Он так и не понял — добрался ли до берега сам или кто–то их вытащил. Запомнил удивлённые возгласы, мелькание рук и Хорька, который метался от них с Болонкой к Верхаену.
— Это никуда не годится! Вы могли погибнуть! Ты рисковал не только своей жизнью, ты рисковал жизнью другого человека. Не плачь, Софи. Бедная девочка.
Болонка размазывала слёзы и куталась в наброшенный кем–то плед.
Ей протягивали чашку с чаем. О, да это сам господин Верхаен.
— Завтра жду вас у себя в кабинете.
Для Джереми у него чая не нашлось, только указание прибыть на разбор перед утренней медитацией.
Джереми сидел на песке, покачиваясь от слабости, уставившись в костёр. От огня струилось тепло, в котором растворялся только что пережитый кошмар.
— Эй, Дже, говорил я тебе, не слушай её.
Хайли набросил ему на плечи колючий плед.

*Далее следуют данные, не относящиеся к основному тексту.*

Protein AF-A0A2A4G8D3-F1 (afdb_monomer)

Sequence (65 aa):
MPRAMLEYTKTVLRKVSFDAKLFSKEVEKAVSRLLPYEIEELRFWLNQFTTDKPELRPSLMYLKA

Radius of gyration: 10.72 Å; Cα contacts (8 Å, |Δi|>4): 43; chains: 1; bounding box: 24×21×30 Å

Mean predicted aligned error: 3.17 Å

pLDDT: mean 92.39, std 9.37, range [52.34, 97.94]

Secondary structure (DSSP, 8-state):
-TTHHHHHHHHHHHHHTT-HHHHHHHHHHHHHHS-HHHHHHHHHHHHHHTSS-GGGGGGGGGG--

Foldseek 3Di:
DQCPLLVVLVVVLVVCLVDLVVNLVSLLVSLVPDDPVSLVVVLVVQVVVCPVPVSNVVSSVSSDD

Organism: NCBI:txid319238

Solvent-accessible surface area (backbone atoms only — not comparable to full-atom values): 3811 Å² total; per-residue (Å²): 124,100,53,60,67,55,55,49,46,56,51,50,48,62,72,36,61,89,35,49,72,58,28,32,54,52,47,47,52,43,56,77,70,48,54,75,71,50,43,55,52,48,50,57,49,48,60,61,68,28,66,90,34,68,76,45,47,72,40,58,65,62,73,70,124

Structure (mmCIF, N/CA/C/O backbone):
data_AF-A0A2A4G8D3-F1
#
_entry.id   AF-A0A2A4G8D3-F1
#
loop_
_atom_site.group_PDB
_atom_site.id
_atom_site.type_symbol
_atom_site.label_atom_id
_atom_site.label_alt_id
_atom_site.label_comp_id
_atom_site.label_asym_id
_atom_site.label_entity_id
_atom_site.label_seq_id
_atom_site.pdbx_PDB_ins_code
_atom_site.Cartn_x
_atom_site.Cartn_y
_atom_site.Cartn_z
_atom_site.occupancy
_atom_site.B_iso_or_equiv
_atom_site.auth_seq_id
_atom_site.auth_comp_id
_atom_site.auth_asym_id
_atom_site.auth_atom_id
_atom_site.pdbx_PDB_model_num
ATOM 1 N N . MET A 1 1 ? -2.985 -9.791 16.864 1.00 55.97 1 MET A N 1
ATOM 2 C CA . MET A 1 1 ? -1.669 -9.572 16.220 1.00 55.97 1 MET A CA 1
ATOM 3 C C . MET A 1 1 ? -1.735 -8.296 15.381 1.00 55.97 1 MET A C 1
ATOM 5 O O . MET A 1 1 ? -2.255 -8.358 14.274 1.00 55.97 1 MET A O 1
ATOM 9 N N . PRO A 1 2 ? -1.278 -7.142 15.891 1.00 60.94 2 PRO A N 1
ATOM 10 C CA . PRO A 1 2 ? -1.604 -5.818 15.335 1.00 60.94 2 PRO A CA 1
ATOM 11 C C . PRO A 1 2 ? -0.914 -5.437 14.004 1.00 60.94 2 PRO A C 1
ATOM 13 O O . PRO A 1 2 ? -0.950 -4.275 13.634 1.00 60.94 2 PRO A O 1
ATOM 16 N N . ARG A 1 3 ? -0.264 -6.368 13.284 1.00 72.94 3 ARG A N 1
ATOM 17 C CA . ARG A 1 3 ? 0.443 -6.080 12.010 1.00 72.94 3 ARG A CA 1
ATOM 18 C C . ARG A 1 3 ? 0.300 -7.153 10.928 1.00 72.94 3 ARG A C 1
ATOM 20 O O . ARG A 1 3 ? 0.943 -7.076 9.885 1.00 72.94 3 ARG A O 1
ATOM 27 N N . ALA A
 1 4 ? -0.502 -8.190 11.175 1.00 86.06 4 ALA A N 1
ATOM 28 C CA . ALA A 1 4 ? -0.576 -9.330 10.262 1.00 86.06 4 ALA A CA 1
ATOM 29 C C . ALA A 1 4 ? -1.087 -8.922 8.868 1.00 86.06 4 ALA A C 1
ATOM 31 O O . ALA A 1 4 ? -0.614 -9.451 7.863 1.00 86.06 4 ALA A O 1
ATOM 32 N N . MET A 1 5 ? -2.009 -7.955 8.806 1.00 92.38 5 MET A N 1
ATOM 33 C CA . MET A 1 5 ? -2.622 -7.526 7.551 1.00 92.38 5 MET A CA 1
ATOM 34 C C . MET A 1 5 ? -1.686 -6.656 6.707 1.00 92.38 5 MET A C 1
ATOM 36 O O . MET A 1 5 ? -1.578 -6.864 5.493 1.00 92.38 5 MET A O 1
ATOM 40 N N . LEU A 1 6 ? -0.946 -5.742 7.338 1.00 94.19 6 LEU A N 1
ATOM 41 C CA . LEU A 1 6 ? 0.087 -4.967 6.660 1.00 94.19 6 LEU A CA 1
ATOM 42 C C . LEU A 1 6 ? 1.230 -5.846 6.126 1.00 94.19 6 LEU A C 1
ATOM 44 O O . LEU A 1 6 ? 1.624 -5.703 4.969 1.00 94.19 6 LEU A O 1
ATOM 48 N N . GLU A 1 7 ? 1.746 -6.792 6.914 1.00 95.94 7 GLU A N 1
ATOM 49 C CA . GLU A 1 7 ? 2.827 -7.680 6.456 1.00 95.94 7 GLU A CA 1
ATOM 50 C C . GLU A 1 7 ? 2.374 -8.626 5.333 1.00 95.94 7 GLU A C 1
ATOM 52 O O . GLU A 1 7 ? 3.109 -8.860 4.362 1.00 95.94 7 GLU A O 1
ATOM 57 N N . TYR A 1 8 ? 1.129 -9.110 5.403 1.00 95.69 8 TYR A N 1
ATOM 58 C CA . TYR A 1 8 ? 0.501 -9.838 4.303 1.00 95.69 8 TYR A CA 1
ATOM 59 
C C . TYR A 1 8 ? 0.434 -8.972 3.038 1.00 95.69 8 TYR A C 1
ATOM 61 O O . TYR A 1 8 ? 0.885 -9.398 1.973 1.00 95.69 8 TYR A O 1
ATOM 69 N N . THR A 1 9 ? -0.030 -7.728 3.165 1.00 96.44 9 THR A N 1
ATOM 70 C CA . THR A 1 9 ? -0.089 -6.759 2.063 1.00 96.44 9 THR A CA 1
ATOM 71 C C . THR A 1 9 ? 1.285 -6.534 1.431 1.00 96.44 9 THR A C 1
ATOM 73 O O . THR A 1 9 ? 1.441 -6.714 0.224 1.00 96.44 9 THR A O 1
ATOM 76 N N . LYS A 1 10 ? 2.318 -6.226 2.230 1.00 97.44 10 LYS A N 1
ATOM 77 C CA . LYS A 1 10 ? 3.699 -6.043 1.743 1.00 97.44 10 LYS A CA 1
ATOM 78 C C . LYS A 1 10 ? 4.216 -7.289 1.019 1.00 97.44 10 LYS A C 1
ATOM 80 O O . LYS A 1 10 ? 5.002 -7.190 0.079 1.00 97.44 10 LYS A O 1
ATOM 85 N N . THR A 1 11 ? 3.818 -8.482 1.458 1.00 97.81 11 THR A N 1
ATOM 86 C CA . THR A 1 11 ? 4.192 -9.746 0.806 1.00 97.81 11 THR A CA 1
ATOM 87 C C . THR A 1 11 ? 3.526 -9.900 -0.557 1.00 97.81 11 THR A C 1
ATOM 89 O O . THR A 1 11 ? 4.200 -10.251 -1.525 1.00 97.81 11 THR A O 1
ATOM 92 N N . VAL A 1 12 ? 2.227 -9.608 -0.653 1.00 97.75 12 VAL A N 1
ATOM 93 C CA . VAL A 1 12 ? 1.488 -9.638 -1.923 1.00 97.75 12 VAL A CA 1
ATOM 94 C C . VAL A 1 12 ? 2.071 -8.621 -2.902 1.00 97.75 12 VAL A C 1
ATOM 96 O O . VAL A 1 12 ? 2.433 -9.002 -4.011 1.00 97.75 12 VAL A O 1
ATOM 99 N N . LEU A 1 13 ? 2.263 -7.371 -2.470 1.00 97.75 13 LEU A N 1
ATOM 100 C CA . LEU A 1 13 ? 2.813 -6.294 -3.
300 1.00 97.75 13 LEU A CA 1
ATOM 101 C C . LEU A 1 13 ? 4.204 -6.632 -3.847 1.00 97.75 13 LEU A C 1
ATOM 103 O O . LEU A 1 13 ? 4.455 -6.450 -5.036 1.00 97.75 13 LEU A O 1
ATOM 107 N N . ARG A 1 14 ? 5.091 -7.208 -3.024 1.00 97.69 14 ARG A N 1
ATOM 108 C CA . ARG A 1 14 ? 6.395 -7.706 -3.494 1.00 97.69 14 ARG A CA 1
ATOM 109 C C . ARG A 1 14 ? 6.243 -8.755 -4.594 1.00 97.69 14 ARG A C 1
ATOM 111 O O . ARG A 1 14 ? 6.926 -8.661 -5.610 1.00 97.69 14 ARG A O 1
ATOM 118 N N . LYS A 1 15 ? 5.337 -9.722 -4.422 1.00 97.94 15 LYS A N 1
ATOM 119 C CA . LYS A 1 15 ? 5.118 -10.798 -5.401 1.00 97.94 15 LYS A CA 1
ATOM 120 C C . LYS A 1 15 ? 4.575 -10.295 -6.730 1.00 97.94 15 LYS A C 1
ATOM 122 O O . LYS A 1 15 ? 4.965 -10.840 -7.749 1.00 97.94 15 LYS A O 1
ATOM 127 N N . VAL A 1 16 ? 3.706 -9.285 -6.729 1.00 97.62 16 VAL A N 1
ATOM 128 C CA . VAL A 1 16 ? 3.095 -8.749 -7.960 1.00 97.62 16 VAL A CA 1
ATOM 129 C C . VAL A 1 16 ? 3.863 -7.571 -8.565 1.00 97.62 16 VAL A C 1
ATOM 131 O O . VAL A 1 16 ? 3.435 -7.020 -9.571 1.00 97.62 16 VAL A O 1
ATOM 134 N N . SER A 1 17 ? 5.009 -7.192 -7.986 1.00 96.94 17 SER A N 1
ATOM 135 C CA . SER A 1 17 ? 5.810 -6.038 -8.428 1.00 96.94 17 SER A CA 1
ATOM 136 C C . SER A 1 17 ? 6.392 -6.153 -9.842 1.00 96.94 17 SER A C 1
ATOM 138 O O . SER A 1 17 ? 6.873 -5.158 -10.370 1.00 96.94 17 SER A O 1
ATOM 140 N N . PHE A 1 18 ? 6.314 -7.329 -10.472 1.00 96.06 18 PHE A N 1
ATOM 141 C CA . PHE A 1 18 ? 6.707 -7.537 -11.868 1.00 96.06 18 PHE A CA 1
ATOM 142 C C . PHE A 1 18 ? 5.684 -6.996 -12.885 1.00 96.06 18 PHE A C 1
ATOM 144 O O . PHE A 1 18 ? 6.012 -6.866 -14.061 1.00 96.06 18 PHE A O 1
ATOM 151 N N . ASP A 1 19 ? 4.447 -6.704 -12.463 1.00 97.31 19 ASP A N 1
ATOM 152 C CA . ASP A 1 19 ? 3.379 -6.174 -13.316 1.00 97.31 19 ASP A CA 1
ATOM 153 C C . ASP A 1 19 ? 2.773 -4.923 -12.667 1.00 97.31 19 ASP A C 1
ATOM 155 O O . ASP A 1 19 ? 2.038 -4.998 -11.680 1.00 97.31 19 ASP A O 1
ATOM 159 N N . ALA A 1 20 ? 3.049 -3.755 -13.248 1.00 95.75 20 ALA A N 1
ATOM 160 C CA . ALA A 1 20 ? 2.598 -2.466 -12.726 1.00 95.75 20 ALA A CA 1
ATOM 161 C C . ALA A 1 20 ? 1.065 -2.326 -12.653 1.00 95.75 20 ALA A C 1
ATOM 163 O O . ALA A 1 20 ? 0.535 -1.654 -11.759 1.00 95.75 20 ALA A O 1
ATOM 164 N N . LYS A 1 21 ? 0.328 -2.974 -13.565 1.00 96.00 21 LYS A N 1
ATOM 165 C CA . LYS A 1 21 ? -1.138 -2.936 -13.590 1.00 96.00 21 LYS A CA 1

— На, это чай. С жасмином, — Боб совал в руки горячую чашку. Никогда еще Джереми не видел на глуповатом лице друга такого явного беспокойства.

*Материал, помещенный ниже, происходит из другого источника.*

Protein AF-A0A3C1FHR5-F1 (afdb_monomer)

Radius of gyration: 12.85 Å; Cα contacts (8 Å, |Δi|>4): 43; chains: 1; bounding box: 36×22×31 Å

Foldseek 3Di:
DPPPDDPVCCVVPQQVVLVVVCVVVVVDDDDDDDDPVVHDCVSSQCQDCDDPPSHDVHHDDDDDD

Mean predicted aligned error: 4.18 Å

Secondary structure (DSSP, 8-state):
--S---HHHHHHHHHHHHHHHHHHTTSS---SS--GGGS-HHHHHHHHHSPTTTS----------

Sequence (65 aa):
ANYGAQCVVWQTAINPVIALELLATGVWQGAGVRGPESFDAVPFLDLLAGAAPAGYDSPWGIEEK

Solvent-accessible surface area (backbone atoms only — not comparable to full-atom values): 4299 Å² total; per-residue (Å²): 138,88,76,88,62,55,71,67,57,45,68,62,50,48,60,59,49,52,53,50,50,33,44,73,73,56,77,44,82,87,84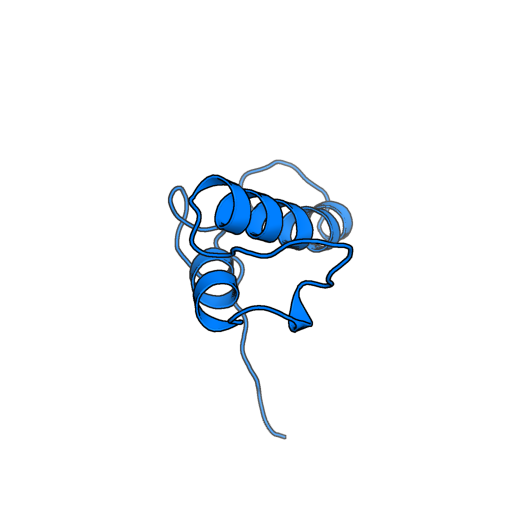,84,95,73,62,77,86,80,48,80,59,64,69,54,54,49,37,36,42,25,60,70,91,83,20,62,62,42,80,80,85,86,83,89,130

pLDDT: mean 90.59, std 8.21, range [50.72, 97.31]

Structure (mmCIF, N/CA/C/O backbone):
data_AF-A0A3C1FHR5-F1
#
_entry.id   AF-A0A3C1FHR5-F1
#
loop_
_atom_site.group_PDB
_atom_site.id
_atom_site.type_symbol
_atom_site.label_atom_id
_atom_site.label_alt_id
_atom_site.label_comp_id
_atom_site.label_asym_id
_atom_site.label_entity_id
_atom_site.label_seq_id
_atom_site.pdbx_PDB_ins_code
_atom_site.Cartn_x
_atom_site.Cartn_y
_atom_site.Cartn_z
_atom_site.occupancy
_atom_site.B_iso_or_equiv
_atom_site.auth_seq_id
_atom_site.auth_comp_id
_atom_site.auth_asym_id
_atom_site.auth_atom_id
_atom_site.pdbx_PDB_model_num
ATOM 1 N N . ALA A 1 1 ? 6.979 -2.421 -13.535 1.00 50.72 1 ALA A N 1
ATOM 2 C CA . ALA A 1 1 ? 7.399 -1.055 -13.943 1.00 50.72 1 ALA A CA 1
ATOM 3 C C . ALA A 1 1 ? 6.407 -0.450 -14.951 1.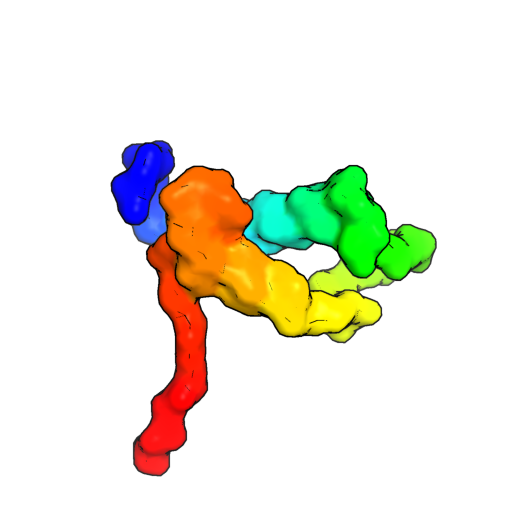00 50.72 1 ALA A C 1
ATOM 5 O O . ALA A 1 1 ? 6.791 -0.043 -16.041 1.00 50.72 1 ALA A O 1
ATOM 6 N N . ASN A 1 2 ? 5.118 -0.393 -14.593 1.00 60.06 2 ASN A N 1
ATOM 7 C CA . ASN A 1 2 ? 4.022 -0.205 -15.560 1.00 60.06 2 ASN A CA 1
ATOM 8 C C . ASN A 1 2 ? 3.436 1.219 -15.601 1.00 60.06 2 ASN A C 1
ATOM 10 O O . ASN A 1 2 ? 2.510 1.477 -16.358 1.00 60.06 2 ASN A O 1
ATOM 14 N N . TYR A 1 3 ? 3.978 2.152 -14.813 1.00 72.69 3 TYR A N 1
ATOM 15 C CA . TYR A 1 3 ? 3.370 3.472 -14.593 1.00 72.69 3 TYR A CA 1
ATOM 16 C C . TYR A 1 3 ? 4.167 4.642 -15.187 1.00 72.69 3 TYR A C 1
ATOM 18 O O . TYR A 1 3 ? 3.823 5.795 -14.952 1.00 72.69 3 TYR A O 1
ATOM 26 N N . GLY A 1 4 ? 5.258 4.376 -15.919 1.00 82.50 4 GLY A N 1
ATOM 27 C CA . GLY A 1 4 ? 6.114 5.429 -16.491 1.00 82.50 4 GLY A CA 1
ATOM 28 C C . GLY A 1 4 ? 6.761 6.358 -15.451 1.00 82.50 4 GLY A C 1
ATOM 29 O O . GLY A 1 4 ? 7.237 7.435 -15.799 1.00 82.50 4 GLY A O 1
ATOM 30 N N . ALA A 1 5 ? 6.762 5.962 -14.176 1.00 85.31 5 ALA A N 1
ATOM 31 C CA . ALA A 1 5 ? 7.260 6.760 -13.064 1.00 85.31 5 ALA A CA 1
ATOM 32 C C . ALA A 1 5 ? 8.761 6.536 -12.828 1.00 85.31 5 ALA A C 1
ATOM 34 O O . ALA A 1 5 ? 9.270 5.423 -12.967 1.00 85.31 5 ALA A O 1
ATOM 35 N N . GLN A 1 6 ? 9.462 7.589 -12.399 1.00 90.31 6 GLN A N 1
ATOM 36 C CA . GLN A 1 6 ? 10.826 7.476 -11.877 1.00 90.31 6 GLN A CA 1
ATOM 37 C C . GLN A 1 6 ? 10.848 6.527 -10.669 1.00 90.31 6 GLN A C 1
ATOM 39 O O . GLN A 1 6 ? 9.939 6.564 -9.844 1.00 90.31 6 GLN A O 1
ATOM 44 N N . CYS A 1 7 ? 11.926 5.757 -10.495 1.00 87.38 7 CYS A N 1
ATOM 45 C CA . CYS A 1 7 ? 12.087 4.823 -9.376 1.00 87.38 7 CYS A CA 1
ATOM 46 C C . CYS A 1 7 ? 11.777 5.433 -7.996 1.00 87.38 7 CYS A C 1
ATOM 48 O O . CYS A 1 7 ? 11.060 4.821 -7.216 1.00 87.38 7 CYS A O 1
ATOM 50 N N . VAL A 1 8 ? 12.254 6.648 -7.699 1.00 90.31 8 VAL A N 1
ATOM 51 C CA . VAL A 1 8 ? 11.999 7.292 -6.391 1.00 90.31 8 VAL A CA 1
ATOM 52 C C . VAL A 1 8 ? 10.537 7.709 -6.249 1.00 90.31 8 VAL A C 1
ATOM 54 O O . VAL A 1 8 ? 9.953 7.554 -5.180 1.00 90.31 8 VAL A O 1
ATOM 57 N N . VAL A 1 9 ? 9.924 8.199 -7.330 1.00 91.75 9 VAL A N 1
ATOM 58 C CA . VAL A 1 9 ? 8.494 8.538 -7.344 1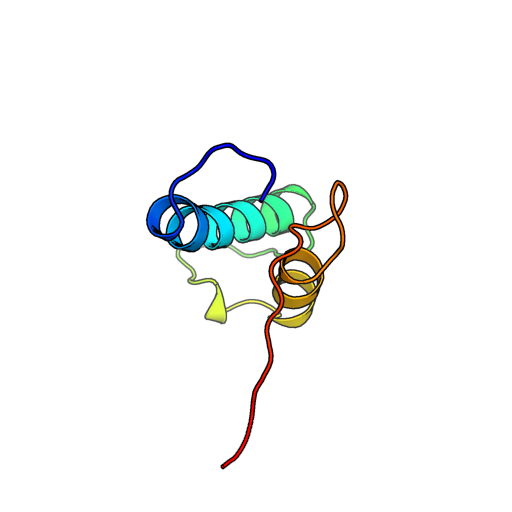.00 91.75 9 VAL A CA 1
ATOM 59 C C . VAL A 1 9 ? 7.671 7.279 -7.101 1.00 91.75 9 VAL A C 1
ATOM 61 O O . VAL A 1 9 ? 6.778 7.285 -6.265 1.00 91.75 9 VAL A O 1
ATOM 64 N N . TRP A 1 10 ? 8.022 6.178 -7.762 1.00 90.50 10 TRP A N 1
ATOM 65 C CA . TRP A 1 10 ? 7.379 4.887 -7.558 1.00 90.50 10 TRP A CA 1
ATOM 66 C C . TRP A 1 10 ? 7.497 4.403 -6.107 1.00 90.50 10 TRP A C 1
ATOM 68 O O . TRP A 1 10 ? 6.485 4.135 -5.466 1.00 90.50 10 TRP A O 1
ATOM 78 N N . GLN A 1 11 ? 8.716 4.366 -5.563 1.00 87.88 11 GLN A N 1
ATOM 79 C CA . GLN A 1 11 ? 8.987 3.891 -4.202 1.00 87.88 11 GLN A CA 1
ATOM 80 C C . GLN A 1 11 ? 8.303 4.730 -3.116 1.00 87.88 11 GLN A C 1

— Ладно, — сжалился, наконец, Фреттхен. — Завтра поговорим. Идти можешь? Ступай в «детский городок». Ребята, проводите его.
Хайли и Боб помогли ему подняться и, не чувствуя ног, Джереми побрел с пляжа. Вспомнив про Болонку, он оглянулся и чертыхнулся себе под нос. Она о чем–то доверительно шепталась с профессором, и лицо её светилось той же преданностью, с какой она обычно смотрела на Джереми.
«Не разболтала бы про Вилину», — кольнуло, как шипом бугенвиллии.